▶ **TASK PROMPT**: After locating the line with "Organism: Gymnopilus junonius" in the data that follows, return it and every later line exactly, up to and including the line with "ATOM 2 C CA".

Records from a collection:
= = =
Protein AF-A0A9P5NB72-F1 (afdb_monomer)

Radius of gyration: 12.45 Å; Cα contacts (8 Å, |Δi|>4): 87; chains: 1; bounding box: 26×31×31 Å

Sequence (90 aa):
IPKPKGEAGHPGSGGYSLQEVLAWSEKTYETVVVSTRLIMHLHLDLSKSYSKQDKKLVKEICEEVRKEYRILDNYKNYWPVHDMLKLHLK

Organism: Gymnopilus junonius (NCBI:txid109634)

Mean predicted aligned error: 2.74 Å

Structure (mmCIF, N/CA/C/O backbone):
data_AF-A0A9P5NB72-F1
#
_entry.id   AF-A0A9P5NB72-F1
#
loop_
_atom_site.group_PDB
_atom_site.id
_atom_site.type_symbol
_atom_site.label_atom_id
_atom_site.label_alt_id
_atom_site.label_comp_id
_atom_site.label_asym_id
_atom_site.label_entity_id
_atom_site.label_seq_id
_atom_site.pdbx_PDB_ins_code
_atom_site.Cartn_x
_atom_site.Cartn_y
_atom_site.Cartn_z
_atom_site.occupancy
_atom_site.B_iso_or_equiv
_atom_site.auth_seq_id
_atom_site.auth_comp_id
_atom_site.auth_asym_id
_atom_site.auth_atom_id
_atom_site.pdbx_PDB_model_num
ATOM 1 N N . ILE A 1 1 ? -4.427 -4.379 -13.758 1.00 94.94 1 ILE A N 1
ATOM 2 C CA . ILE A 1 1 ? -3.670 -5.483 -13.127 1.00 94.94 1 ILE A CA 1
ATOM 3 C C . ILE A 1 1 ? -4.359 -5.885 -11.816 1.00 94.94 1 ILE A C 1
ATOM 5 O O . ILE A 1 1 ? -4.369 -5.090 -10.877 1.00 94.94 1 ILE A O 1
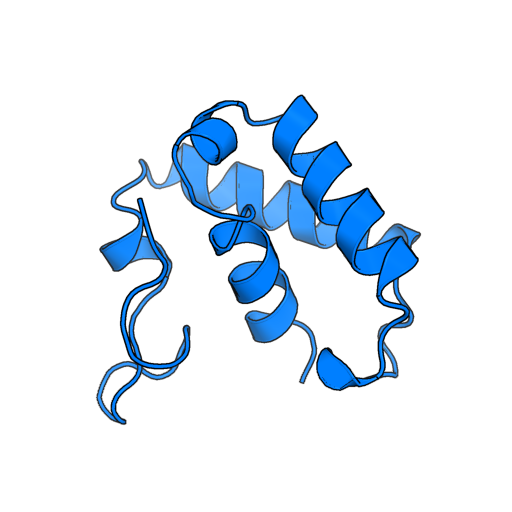
ATOM 9 N N . PRO A 1 2 ? -5.052 -7.039 -11.767 1.00 96.12 2 PRO A N 1
ATOM 10 C CA . PRO A 1 2 ? -5.650 -7.562 -10.532 1.00 96.12 2 PRO A CA 1
ATOM 11 C C . PRO A 1 2 ? -4.579 -8.013 -9.523 1.00 96.12 2 PRO A C 1
ATOM 13 O O . PRO A 1 2 ? -3.456 -8.305 -9.925 1.00 96.12 2 PRO A O 1
ATOM 16 N N . LYS A 1 3 ? -4.940 -8.087 -8.234 1.00 95.38 3 LYS A N 1
ATOM 17 C CA . LYS A 1 3 ? -4.089 -8.680 -7.190 1.00 95.38 3 LYS A CA 1
ATOM 18 C C . LYS A 1 3 ? -3.906 -10.182 -7.476 1.00 95.38 3 LYS A C 1
ATOM 20 O O . LYS A 1 3 ? -4.907 -10.835 -7.795 1.00 95.38 3 LYS A O 1
ATOM 25 N N . PRO A 1 4 ? -2.686 -10.741 -7.394 1.00 94.94 4 PRO A N 1
ATOM 26 C CA . PRO A 1 4 ? -2.487 -12.183 -7.515 1.00 94.94 4 PRO A CA 1
ATOM 27 C C . PRO A 1 4 ? -3.055 -12.940 -6.304 1.00 94.94 4 PRO A C 1
ATOM 29 O O . PRO A 1 4 ? -3.446 -12.353 -5.296 1.00 94.94 4 PRO A O 1
ATOM 32 N N . LYS A 1 5 ? -3.137 -14.269 -6.417 1.00 92.56 5 LYS A N 1
ATOM 33 C CA . LYS A 1 5 ? -3.557 -15.126 -5.300 1.00 92.56 5 LYS A CA 1
ATOM 34 C C . LYS A 1 5 ? -2.457 -15.171 -4.231 1.00 92.56 5 LYS A C 1
ATOM 36 O O . LYS A 1 5 ? -1.280 -15.181 -4.575 1.00 92.56 5 LYS A O 1
ATOM 41 N N . GLY A 1 6 ? -2.861 -15.251 -2.964 1.00 91.12 6 GLY A N 1
ATOM 42 C CA . GLY A 1 6 ? -1.951 -15.245 -1.816 1.00 91.12 6 GLY A CA 1
ATOM 43 C C . GLY A 1 6 ? -1.819 -13.871 -1.156 1.00 91.12 6 GLY A C 1
ATOM 44 O O . GLY A 1 6 ? -2.420 -12.893 -1.603 1.00 91.12 6 GLY A O 1
ATOM 45 N N . GLU A 1 7 ? -1.040 -13.801 -0.078 1.00 90.56 7 GLU A N 1
ATOM 46 C CA . GLU A 1 7 ? -0.734 -12.547 0.619 1.00 90.56 7 GLU A CA 1
ATOM 47 C C . GLU A 1 7 ? 0.718 -12.117 0.371 1.00 90.56 7 GLU A C 1
ATOM 49 O O . GLU A 1 7 ? 1.632 -12.943 0.294 1.00 90.56 7 GLU A O 1
ATOM 54 N N . ALA A 1 8 ? 0.929 -10.805 0.263 1.00 92.56 8 ALA A N 1
ATOM 55 C CA . ALA A 1 8 ? 2.260 -10.229 0.148 1.00 92.56 8 ALA A CA 1
ATOM 56 C C . ALA A 1 8 ? 3.116 -10.552 1.390 1.00 92.56 8 ALA A C 1
ATOM 58 O O . ALA A 1 8 ? 2.604 -10.622 2.508 1.00 92.56 8 ALA A O 1
ATOM 59 N N . GLY A 1 9 ? 4.425 -10.737 1.195 1.00 88.19 9 GLY A N 1
ATOM 60 C CA . GLY A 1 9 ? 5.401 -10.925 2.280 1.00 88.19 9 GLY A CA 1
ATOM 61 C C . GLY A 1 9 ? 5.554 -12.357 2.790 1.00 88.19 9 GLY A C 1
ATOM 62 O O . GLY A 1 9 ? 6.361 -12.589 3.682 1.00 88.19 9 GLY A O 1
ATOM 63 N N . HIS A 1 10 ? 4.837 -13.320 2.203 1.00 86.12 10 HIS A N 1
ATOM 64 C CA . HIS A 1 10 ? 4.934 -14.741 2.560 1.00 86.12 10 HIS A CA 1
ATOM 65 C C . HIS A 1 10 ? 5.369 -15.623 1.373 1.00 86.12 10 HIS A C 1
ATOM 67 O O . HIS A 1 10 ? 4.662 -16.583 1.030 1.00 86.12 10 HIS A O 1
ATOM 73 N N . PRO A 1 11 ? 6.497 -15.312 0.698 1.00 81.38 11 PRO A N 1
ATOM 74 C CA . PRO A 1 11 ? 7.007 -16.174 -0.363 1.00 81.38 11 PRO A CA 1
ATOM 75 C C . PRO A 1 11 ? 7.324 -17.563 0.217 1.00 81.38 11 PRO A C 1
ATOM 77 O O . PRO A 1 11 ? 7.948 -17.678 1.267 1.00 81.38 11 PRO A O 1
ATOM 80 N N . GLY A 1 12 ? 6.845 -18.622 -0.439 1.00 78.81 12 GLY A N 1
ATOM 81 C CA . GLY A 1 12 ? 7.035 -20.013 0.002 1.00 78.81 12 GLY A CA 1
ATOM 82 C C . GLY A 1 12 ? 5.903 -20.606 0.853 1.00 78.81 12 GLY A C 1
ATOM 83 O O . GLY A 1 12 ? 5.814 -21.825 0.951 1.00 78.81 12 GLY A O 1
ATOM 84 N N . SER A 1 13 ? 4.980 -19.784 1.369 1.00 86.00 13 SER A N 1
ATOM 85 C CA . SER A 1 13 ? 3.818 -20.237 2.166 1.00 86.00 13 SER A CA 1
ATOM 86 C C . SER A 1 13 ? 2.476 -19.987 1.464 1.00 86.00 13 SER A C 1
ATOM 88 O O . SER A 1 13 ? 1.451 -19.783 2.108 1.00 86.00 13 SER A O 1
ATOM 90 N N . GLY A 1 14 ? 2.481 -19.945 0.127 1.00 85.25 14 GLY A N 1
ATOM 91 C CA . GLY A 1 14 ? 1.303 -19.616 -0.688 1.00 85.25 14 GLY A CA 1
ATOM 92 C C . GLY A 1 14 ? 1.043 -18.114 -0.867 1.00 85.25 14 GLY A C 1
ATOM 93 O O . GLY A 1 14 ? 0.017 -17.742 -1.435 1.00 85.25 14 GLY A O 1
ATOM 94 N N . GLY A 1 15 ? 1.953 -17.257 -0.391 1.00 92.62 15 GLY A N 1
ATOM 95 C CA . GLY A 1 15 ? 1.993 -15.823 -0.675 1.00 92.62 15 GLY A CA 1
ATOM 96 C C . GLY A 1 15 ? 2.963 -15.459 -1.802 1.00 92.62 15 GLY A C 1
ATOM 97 O O . GLY A 1 15 ? 3.410 -16.320 -2.559 1.00 92.62 15 GLY A O 1
ATOM 98 N N . TYR A 1 16 ? 3.301 -14.174 -1.905 1.00 94.50 16 TYR A N 1
ATOM 99 C CA . TYR A 1 16 ? 4.219 -13.657 -2.926 1.00 94.50 16 TYR A CA 1
ATOM 100 C C . TYR A 1 16 ? 5.090 -12.504 -2.419 1.00 94.50 16 TYR A C 1
ATOM 102 O O . TYR A 1 16 ? 4.766 -11.834 -1.435 1.00 94.50 16 TYR A O 1
ATOM 110 N N . SER A 1 17 ? 6.194 -12.243 -3.121 1.00 95.00 17 SER A N 1
ATOM 111 C CA . SER A 1 17 ? 6.978 -11.019 -2.947 1.00 95.00 17 SER A CA 1
ATOM 112 C C . SER A 1 17 ? 6.304 -9.861 -3.678 1.00 95.00 17 SER A C 1
ATOM 114 O O . SER A 1 17 ? 6.047 -9.935 -4.881 1.00 95.00 17 SER A O 1
ATOM 116 N N . LEU A 1 18 ? 6.006 -8.779 -2.955 1.00 95.75 18 LEU A N 1
ATOM 117 C CA . LEU A 1 18 ? 5.335 -7.621 -3.54
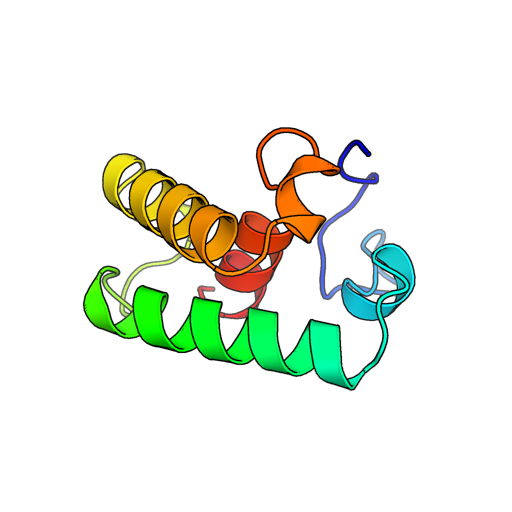4 1.00 95.75 18 LEU A CA 1
ATOM 118 C C . LEU A 1 18 ? 6.197 -6.968 -4.633 1.00 95.75 18 LEU A C 1
ATOM 120 O O . LEU A 1 18 ? 5.692 -6.666 -5.708 1.00 95.75 18 LEU A O 1
ATOM 124 N N . GLN A 1 19 ? 7.494 -6.796 -4.378 1.00 95.44 19 GLN A N 1
ATOM 125 C CA . GLN A 1 19 ? 8.416 -6.168 -5.324 1.00 95.44 19 GLN A CA 1
ATOM 126 C C . GLN A 1 19 ? 8.545 -6.974 -6.623 1.00 95.44 19 GLN A C 1
ATOM 128 O O . GLN A 1 19 ? 8.473 -6.398 -7.708 1.00 95.44 19 GLN A O 1
ATOM 133 N N . GLU A 1 20 ? 8.656 -8.303 -6.522 1.00 94.50 20 GLU A N 1
ATOM 134 C CA . GLU A 1 20 ? 8.750 -9.188 -7.692 1.00 94.50 20 GLU A CA 1
ATOM 135 C C . GLU A 1 20 ? 7.472 -9.149 -8.535 1.00 94.50 20 GLU A C 1
ATOM 137 O O . GLU A 1 20 ? 7.538 -9.031 -9.755 1.00 94.50 20 GLU A O 1
ATOM 142 N N . VAL A 1 21 ? 6.299 -9.192 -7.891 1.00 96.25 21 VAL A N 1
ATOM 143 C CA . VAL A 1 21 ? 5.001 -9.146 -8.585 1.00 96.25 21 VAL A CA 1
ATOM 144 C C . VAL A 1 21 ? 4.773 -7.808 -9.281 1.00 96.25 21 VAL A C 1
ATOM 146 O O . VAL A 1 21 ? 4.189 -7.768 -10.365 1.00 96.25 21 VAL A O 1
ATOM 149 N N . LEU A 1 22 ? 5.173 -6.703 -8.651 1.00 96.31 22 LEU A N 1
ATOM 150 C CA . LEU A 1 22 ? 5.005 -5.380 -9.245 1.00 96.31 22 LEU A CA 1
ATOM 151 C C . LEU A 1 22 ? 5.956 -5.162 -10.422 1.00 96.31 22 LEU A C 1
ATOM 153 O O . LEU A 1 22 ? 5.583 -4.438 -11.346 1.00 96.31 22 LEU A O 1
ATOM 157 N N . ALA A 1 23 ? 7.142 -5.782 -10.389 1.00 95.94 23 ALA A N 1
ATOM 158 C CA . ALA A 1 23 ? 8.196 -5.637 -11.393 1.00 95.94 23 ALA A CA 1
ATOM 159 C C . ALA A 1 23 ? 8.532 -4.163 -11.700 1.00 95.94 23 ALA A C 1
ATOM 161 O O . ALA A 1 23 ? 8.875 -3.794 -12.824 1.00 95.94 23 ALA A O 1
ATOM 162 N N . TRP A 1 24 ? 8.390 -3.295 -10.696 1.00 97.00 24 TRP A N 1
ATOM 163 C CA . TRP A 1 24 ? 8.795 -1.898 -10.790 1.00 97.00 24 TRP A CA 1
ATOM 164 C C . TRP A 1 24 ? 10.310 -1.782 -10.678 1.00 97.00 24 TRP A C 1
ATOM 166 O O . TRP A 1 24 ? 10.970 -2.649 -10.105 1.00 97.00 24 TRP A O 1
ATOM 176 N N . SER A 1 25 ? 10.860 -0.669 -11.170 1.00 97.06 25 SER A N 1
ATOM 177 C CA . SER A 1 25 ? 12.238 -0.323 -10.827 1.00 97.06 25 SER A CA 1
ATOM 178 C C . SER A 1 25 ? 12.378 -0.220 -9.306 1.00 97.06 25 SER A C 1
ATOM 180 O O . SER A 1 25 ? 11.446 0.231 -8.632 1.00 97.06 25 SER A O 1
ATOM 182 N N . GLU A 1 26 ? 13.537 -0.610 -8.778 1.00 96.69 26 GLU A N 1
ATOM 183 C CA . GLU A 1 26 ? 13.851 -0.524 -7.346 1.00 96.69 26 GLU A CA 1
ATOM 184 C C . GLU A 1 26 ? 13.535 0.869 -6.796 1.00 96.69 26 GLU A C 1
ATOM 186 O O . GLU A 1 26 ? 12.747 1.003 -5.865 1.00 96.69 26 GLU A O 1
ATOM 191 N N . LYS A 1 27 ? 14.001 1.912 -7.493 1.00 97.00 27 LYS A N 1
ATOM 192 C CA . LYS A 1 27 ? 13.715 3.307 -7.153 1.00 97.00 27 LYS A CA 1
ATOM 193 C C . LYS A 1 27 ? 12.216 3.599 -7.048 1.00 97.00 27 LYS A C 1
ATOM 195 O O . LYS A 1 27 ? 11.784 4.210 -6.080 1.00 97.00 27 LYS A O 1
= = =
▶ **FINISHED EXERCISE**:
Organism: Gymnopilus junonius (NCBI:txid109634)

Mean predicted aligned error: 2.74 Å

Structure (mmCIF, N/CA/C/O backbone):
data_AF-A0A9P5NB72-F1
#
_entry.id   AF-A0A9P5NB72-F1
#
loop_
_atom_site.group_PDB
_atom_site.id
_atom_site.type_symbol
_atom_site.label_atom_id
_atom_site.label_alt_id
_atom_site.label_comp_id
_atom_site.label_asym_id
_atom_site.label_entity_id
_atom_site.label_seq_id
_atom_site.pdbx_PDB_ins_code
_atom_site.Cartn_x
_atom_site.Cartn_y
_atom_site.Cartn_z
_atom_site.occupancy
_atom_site.B_iso_or_equiv
_atom_site.auth_seq_id
_atom_site.auth_comp_id
_atom_site.auth_asym_id
_atom_site.auth_atom_id
_atom_site.pdbx_PDB_model_num
ATOM 1 N N . ILE A 1 1 ? -4.427 -4.379 -13.758 1.00 94.94 1 ILE A N 1
ATOM 2 C CA . ILE A 1 1 ? -3.670 -5.483 -13.127 1.00 94.94 1 ILE A CA 1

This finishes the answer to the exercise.